Why they call it the Fall Classic
October 30, 1997
A lot of people I know don’t like baseball anymore. I’ve heard “It’s too slow!” or “It’s not changing fast enough!” or “It’s departing from tradition too much!” (Strangely enough, the same person who issued the second complaint gave the third one.) My question in reply is, how can’t you love it? Just look at the stories this World Series and these playoffs gave us. We have Jim Leyland, Livan Hernandez, Jaret Wright, Tony Fernandez, Sandy Alomar, Bobby Bonilla and Mike Mussina all pulling off stunning deeds, often against the odds.
It’s impossible to dislike a sport that gives you a second chance, as it did for Bonilla and Leyland. Leyland was a minor-league catcher who never even hit .250 for a season, a manager who toiled in the minors for a decade and a major-league manager who has undergone so much heartbreak you’d think he would have had enough. But no, instead he rallies his team from a deficit in the bottom of the ninth inning of Game 7 of the Series. Bonilla had a horrible World Series, both with the bat and on the field. But in Game 7, he was solid in the field and came up with the biggest home run of his career off a Wright offering in the 7th inning.
That’s another great story and a great career in the making. Wright was pitching in AA ball at the beginning of the season but rose to pitch Game 7. And despite the fact his team eventually lost, he pitched one of the best games I’ve seen in my short viewing days.
There were other pitchers who hurled phenomenal games in this year’s playoffs. Mike Mussina, supposedly overmatched by Randy Johnson, outpitched him twice and then pitched probably the two best no decisions ever in the League Championship Series.
The other great performance was, of course, Livan Hernandez in Game 6 against the Braves. Say what you want about that strike zone. It was consistent, and both teams had it. And he’s a great story too — a 22-year-old rookie who finally got to see his mother almost two years after he defected from Cuba.
And how about Sandy Alomar! He emerged from the shadows of his brother Roberto and fellow catcher Pudge Rodriguez. He hit safely in 30 straight games this season and hit a home run in the All-Star game (in his home park). He had a monster World Series, driving in 10 runs with four home runs.
Another Indian deserving of accolades is Tony Fernandez. He may go down in history as the goat of the World Series for letting a ball go through his legs, but he was the one who got the team there and the one who nearly won it for them. Please, no comparisons to Buckner.
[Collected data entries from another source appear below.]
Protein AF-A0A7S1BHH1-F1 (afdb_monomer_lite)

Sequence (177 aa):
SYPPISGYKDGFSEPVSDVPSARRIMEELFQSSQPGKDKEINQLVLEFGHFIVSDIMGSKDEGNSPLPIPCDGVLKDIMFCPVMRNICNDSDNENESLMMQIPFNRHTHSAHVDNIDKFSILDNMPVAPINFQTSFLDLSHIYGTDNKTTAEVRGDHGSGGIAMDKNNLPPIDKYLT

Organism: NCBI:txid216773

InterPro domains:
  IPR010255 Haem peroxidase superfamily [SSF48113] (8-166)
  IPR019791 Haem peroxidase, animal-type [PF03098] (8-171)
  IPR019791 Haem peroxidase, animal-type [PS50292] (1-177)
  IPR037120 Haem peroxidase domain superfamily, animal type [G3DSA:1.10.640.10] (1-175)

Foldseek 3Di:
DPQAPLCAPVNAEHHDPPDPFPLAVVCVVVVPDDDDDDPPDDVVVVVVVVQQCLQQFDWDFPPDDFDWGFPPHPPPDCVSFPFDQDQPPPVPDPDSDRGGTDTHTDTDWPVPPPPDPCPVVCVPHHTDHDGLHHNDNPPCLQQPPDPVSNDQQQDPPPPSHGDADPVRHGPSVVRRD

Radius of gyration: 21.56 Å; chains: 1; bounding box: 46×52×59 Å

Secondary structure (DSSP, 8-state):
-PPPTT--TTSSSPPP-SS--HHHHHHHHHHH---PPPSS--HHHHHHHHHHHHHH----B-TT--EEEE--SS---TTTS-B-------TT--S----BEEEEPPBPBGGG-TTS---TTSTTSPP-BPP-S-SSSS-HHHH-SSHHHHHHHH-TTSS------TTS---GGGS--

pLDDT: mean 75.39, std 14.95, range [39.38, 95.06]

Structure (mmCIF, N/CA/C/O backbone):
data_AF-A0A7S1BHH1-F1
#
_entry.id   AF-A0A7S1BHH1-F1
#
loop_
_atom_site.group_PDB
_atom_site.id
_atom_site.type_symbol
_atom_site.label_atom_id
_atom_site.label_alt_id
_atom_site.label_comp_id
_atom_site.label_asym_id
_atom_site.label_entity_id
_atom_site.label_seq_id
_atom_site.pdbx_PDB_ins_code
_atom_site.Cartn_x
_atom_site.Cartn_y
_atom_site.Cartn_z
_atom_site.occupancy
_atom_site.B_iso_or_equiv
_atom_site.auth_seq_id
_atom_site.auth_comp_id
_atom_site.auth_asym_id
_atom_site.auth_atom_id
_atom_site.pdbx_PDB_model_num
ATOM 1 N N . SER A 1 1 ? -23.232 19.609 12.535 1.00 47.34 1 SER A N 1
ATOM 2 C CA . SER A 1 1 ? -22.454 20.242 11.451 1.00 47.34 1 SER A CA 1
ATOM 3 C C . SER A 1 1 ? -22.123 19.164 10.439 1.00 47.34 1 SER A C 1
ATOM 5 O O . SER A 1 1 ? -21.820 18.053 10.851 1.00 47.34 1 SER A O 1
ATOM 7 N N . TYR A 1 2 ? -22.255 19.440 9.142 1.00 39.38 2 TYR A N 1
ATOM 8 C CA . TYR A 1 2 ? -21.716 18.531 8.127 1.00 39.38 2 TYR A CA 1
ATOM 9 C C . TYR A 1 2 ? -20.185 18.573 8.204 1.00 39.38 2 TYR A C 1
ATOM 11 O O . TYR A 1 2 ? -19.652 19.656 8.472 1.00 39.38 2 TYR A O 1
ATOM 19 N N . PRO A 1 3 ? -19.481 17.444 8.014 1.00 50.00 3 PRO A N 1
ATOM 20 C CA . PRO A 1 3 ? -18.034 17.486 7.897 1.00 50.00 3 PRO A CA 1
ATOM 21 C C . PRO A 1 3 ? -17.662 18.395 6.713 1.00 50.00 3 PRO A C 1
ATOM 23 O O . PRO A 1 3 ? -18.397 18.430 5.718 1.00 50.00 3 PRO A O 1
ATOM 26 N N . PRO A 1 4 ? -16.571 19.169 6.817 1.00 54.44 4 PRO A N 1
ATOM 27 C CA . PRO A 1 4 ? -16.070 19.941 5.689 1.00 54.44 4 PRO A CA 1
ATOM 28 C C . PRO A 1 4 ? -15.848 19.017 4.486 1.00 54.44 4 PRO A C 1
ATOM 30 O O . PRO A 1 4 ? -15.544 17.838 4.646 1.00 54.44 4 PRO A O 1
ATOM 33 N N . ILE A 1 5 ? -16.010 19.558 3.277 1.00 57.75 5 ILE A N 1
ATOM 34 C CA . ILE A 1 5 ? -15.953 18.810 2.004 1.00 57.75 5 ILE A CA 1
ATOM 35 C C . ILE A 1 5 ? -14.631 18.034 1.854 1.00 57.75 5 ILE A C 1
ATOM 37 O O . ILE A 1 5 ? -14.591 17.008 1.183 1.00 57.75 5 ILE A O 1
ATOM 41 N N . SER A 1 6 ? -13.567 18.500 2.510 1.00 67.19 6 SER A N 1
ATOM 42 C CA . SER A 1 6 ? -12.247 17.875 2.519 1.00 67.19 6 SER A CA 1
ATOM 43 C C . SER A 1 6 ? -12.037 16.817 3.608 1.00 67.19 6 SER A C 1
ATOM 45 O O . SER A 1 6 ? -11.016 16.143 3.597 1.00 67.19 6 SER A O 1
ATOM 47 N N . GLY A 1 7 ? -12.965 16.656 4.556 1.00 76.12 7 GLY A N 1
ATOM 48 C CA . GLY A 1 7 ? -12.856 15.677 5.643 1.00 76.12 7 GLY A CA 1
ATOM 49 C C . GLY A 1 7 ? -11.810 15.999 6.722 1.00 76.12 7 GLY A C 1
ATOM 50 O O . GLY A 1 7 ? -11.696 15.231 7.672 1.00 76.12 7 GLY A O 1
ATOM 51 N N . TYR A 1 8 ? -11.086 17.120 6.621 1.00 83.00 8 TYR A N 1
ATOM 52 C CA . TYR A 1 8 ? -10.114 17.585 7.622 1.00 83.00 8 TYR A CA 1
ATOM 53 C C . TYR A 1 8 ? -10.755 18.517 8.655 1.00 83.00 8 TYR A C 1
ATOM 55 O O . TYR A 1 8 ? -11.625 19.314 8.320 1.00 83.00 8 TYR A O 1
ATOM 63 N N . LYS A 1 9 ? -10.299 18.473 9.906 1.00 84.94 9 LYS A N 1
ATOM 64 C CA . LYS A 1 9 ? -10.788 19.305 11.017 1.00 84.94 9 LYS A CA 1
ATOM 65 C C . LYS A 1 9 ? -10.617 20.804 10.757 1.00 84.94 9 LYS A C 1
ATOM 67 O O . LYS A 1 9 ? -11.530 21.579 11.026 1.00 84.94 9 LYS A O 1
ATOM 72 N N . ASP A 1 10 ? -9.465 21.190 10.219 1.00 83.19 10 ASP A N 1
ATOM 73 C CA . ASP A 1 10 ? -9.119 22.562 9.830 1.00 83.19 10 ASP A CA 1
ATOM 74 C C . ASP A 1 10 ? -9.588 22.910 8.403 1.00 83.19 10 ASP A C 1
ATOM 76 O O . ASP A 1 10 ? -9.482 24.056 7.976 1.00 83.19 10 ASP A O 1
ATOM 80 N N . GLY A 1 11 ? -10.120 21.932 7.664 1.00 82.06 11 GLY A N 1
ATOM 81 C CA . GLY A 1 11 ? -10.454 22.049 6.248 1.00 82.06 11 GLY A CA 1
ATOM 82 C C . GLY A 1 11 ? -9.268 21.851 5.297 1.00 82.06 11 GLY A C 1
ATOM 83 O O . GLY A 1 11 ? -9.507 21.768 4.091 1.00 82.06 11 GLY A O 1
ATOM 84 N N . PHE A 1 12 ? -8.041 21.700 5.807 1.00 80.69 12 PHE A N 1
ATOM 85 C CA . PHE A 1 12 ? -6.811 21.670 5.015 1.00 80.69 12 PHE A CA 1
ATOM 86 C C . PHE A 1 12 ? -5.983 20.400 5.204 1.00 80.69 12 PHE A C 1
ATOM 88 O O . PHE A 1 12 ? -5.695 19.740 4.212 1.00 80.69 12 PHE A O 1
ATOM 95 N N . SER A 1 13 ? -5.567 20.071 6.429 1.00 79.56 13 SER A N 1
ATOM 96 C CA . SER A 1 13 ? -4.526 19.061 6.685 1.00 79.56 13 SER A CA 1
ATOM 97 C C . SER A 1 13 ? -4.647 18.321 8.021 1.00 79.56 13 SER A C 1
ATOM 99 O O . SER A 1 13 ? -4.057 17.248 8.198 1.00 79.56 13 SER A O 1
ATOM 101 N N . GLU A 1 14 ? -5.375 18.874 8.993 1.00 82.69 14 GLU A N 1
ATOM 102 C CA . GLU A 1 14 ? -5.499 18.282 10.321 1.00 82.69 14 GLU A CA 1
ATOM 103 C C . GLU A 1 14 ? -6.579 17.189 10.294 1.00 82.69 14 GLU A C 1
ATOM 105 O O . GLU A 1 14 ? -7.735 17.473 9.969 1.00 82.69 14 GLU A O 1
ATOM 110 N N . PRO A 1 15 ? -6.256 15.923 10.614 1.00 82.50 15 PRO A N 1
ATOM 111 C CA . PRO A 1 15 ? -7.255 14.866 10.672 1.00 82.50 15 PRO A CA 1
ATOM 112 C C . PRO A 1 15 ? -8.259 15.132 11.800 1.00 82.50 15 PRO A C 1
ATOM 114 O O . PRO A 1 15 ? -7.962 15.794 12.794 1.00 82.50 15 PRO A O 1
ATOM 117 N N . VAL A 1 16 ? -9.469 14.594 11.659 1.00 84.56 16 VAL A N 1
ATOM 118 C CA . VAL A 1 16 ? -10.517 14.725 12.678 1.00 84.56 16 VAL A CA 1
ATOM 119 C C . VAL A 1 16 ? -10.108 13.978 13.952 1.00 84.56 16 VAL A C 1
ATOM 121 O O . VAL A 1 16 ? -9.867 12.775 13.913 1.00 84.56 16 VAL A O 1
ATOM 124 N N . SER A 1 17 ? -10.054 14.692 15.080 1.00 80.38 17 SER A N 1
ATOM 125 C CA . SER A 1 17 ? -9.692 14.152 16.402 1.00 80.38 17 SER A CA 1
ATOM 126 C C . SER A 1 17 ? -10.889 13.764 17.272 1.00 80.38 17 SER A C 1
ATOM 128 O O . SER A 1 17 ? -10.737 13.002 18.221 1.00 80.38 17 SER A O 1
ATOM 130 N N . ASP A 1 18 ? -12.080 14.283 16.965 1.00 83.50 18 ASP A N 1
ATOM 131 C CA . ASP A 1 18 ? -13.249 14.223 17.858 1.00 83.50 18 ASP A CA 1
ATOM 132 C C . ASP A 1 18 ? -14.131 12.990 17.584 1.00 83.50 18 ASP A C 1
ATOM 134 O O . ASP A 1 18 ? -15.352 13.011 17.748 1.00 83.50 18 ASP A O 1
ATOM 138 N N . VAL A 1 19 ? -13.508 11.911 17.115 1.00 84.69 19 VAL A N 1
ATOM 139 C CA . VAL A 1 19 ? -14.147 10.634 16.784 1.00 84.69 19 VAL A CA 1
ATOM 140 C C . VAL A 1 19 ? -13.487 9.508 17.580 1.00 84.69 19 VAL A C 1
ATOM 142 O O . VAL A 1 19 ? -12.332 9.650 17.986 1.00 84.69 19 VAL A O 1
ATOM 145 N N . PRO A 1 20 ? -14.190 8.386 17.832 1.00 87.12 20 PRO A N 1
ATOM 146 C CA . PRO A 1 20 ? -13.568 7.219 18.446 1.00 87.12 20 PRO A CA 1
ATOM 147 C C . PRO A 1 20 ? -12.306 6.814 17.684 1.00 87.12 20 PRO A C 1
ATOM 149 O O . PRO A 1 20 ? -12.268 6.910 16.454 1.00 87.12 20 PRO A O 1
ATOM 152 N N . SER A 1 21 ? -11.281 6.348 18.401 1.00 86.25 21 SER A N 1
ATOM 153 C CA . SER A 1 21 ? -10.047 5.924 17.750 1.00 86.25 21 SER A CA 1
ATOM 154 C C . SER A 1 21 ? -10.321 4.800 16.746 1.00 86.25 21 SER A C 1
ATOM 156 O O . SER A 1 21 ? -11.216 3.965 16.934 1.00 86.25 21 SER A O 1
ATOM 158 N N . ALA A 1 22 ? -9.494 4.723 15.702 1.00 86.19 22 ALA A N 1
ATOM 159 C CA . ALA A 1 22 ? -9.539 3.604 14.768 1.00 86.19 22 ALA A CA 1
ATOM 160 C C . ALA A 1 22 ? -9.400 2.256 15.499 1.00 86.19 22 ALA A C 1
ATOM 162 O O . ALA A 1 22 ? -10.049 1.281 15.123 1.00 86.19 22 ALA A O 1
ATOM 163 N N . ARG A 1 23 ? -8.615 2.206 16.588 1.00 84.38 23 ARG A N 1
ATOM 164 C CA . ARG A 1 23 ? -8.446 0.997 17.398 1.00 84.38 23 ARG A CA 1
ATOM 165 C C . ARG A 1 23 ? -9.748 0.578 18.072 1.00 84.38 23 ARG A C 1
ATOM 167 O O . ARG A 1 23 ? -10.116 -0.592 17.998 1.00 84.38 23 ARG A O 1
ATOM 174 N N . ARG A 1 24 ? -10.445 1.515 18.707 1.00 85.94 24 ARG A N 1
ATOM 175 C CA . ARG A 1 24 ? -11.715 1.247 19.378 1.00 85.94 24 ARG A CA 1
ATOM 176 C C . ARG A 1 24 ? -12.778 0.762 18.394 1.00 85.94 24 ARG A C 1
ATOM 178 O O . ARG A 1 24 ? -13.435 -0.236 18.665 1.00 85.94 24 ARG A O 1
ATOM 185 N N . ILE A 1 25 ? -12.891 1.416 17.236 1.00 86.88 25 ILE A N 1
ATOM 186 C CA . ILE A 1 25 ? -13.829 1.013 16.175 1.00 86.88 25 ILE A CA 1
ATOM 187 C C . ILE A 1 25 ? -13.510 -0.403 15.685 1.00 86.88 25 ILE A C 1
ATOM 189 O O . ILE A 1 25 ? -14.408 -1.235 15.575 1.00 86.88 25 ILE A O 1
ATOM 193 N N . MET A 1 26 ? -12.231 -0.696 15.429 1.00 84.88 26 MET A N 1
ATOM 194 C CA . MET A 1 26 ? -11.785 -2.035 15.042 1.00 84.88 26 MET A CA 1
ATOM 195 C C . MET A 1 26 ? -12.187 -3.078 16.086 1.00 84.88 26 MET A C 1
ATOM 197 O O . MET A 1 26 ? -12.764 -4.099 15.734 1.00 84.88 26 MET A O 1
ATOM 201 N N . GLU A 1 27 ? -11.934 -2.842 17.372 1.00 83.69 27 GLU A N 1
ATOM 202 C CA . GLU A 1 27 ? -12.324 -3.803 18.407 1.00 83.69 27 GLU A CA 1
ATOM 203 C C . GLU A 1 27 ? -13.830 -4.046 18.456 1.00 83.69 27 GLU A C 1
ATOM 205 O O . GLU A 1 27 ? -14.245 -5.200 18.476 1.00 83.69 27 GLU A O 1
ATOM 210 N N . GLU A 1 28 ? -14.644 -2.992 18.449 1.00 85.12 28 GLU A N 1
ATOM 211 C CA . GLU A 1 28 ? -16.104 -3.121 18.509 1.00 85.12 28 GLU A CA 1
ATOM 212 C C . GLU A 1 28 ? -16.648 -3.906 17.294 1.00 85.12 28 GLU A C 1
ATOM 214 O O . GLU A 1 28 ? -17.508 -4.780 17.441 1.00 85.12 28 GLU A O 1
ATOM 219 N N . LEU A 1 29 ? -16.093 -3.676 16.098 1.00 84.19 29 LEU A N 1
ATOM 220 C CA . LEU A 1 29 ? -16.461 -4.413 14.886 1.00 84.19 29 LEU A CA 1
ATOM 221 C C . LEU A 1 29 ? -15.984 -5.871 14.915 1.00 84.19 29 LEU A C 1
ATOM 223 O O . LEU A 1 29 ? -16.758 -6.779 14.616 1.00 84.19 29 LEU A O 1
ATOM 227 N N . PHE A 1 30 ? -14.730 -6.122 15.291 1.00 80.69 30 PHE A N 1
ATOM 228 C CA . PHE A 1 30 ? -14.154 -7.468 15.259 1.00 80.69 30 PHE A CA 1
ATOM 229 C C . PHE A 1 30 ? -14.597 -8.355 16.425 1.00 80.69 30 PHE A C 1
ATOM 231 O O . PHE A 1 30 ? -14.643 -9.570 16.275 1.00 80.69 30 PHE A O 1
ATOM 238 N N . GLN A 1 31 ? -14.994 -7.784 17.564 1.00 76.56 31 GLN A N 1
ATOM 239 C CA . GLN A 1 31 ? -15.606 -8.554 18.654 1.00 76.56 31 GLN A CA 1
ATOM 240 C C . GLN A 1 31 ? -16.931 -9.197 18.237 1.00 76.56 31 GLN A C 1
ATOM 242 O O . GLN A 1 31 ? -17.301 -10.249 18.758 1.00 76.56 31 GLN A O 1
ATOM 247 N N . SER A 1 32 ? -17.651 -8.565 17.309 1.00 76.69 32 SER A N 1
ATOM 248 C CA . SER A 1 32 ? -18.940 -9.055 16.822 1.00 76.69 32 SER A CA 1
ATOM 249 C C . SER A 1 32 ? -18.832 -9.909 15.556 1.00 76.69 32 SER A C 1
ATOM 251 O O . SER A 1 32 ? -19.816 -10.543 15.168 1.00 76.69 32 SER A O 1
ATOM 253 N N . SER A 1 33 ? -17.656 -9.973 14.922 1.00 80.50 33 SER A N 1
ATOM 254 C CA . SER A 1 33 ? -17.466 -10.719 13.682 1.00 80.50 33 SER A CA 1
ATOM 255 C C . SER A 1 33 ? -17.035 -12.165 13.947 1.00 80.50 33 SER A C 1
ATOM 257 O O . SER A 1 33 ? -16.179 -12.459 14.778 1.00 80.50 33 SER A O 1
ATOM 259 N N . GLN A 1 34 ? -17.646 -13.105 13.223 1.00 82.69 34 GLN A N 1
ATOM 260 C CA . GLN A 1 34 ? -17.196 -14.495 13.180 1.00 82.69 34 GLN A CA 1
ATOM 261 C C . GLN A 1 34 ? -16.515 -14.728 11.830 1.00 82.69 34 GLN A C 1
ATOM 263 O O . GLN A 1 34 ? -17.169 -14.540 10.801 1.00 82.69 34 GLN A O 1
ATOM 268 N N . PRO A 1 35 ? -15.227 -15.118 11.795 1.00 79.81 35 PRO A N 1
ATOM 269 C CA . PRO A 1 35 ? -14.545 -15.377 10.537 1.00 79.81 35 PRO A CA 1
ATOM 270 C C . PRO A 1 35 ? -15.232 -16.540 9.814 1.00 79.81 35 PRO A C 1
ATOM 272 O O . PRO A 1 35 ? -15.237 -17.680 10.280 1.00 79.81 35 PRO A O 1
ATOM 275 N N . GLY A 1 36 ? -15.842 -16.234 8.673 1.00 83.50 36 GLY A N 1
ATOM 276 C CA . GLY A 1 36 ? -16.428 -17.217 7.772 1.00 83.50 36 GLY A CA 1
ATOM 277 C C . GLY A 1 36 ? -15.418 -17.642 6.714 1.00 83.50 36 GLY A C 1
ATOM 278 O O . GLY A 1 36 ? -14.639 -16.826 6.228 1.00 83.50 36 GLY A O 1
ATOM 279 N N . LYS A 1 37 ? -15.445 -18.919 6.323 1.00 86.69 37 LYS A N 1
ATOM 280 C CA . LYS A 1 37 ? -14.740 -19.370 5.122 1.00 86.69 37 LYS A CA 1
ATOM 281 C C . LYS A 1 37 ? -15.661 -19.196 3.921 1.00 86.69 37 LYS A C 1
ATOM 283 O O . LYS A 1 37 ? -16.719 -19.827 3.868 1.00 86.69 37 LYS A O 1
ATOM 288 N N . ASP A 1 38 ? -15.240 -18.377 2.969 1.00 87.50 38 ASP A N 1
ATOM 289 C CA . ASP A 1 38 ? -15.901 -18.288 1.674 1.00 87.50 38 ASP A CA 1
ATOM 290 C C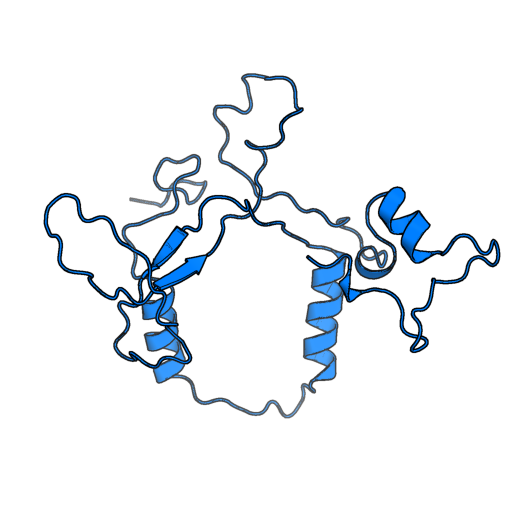 . ASP A 1 38 ? -15.714 -19.611 0.905 1.00 87.50 38 ASP A C 1
ATOM 292 O O . ASP A 1 38 ? -14.640 -20.221 0.932 1.00 87.50 38 ASP A O 1
ATOM 296 N N . LYS A 1 39 ? -16.788 -20.113 0.291 1.00 92.44 39 LYS A N 1
ATOM 297 C CA . LYS A 1 39 ? -16.779 -21.374 -0.470 1.00 92.44 39 LYS A CA 1
ATOM 298 C C . LYS A 1 39 ? -16.535 -21.158 -1.961 1.00 92.44 39 LYS A C 1
ATOM 300 O O . LYS A 1 39 ? -16.220 -22.120 -2.656 1.00 92.44 39 LYS A O 1
ATOM 305 N N . GLU A 1 40 ? -16.707 -19.933 -2.434 1.00 93.44 40 GLU A N 1
ATOM 306 C CA . GLU A 1 40 ? -16.625 -19.543 -3.839 1.00 93.44 40 GLU A CA 1
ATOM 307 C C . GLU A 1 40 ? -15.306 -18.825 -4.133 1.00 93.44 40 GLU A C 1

So that is what I say to those who decry baseball and its heroes. Sure, the executives and owners are doing their best to destroy the sport, and, of course there are bad apples among the players.
But if you look at the big picture, most of the players are good guys who always give 150 percent on the field.
Interleague play or no interleague play; realignment, be it radical or not; expansion by one, two or three franchises; none of these make any difference to me while watching a batter and pitcher battle for supremacy.
The simplicity conceals the richness, the long story behind each of the 10 players competing on the field. It truly is a simply beautiful game.
And they wonder why they call it the Fall Classic.
Jayadev Athreya is a sophomore in mathematics from Ames.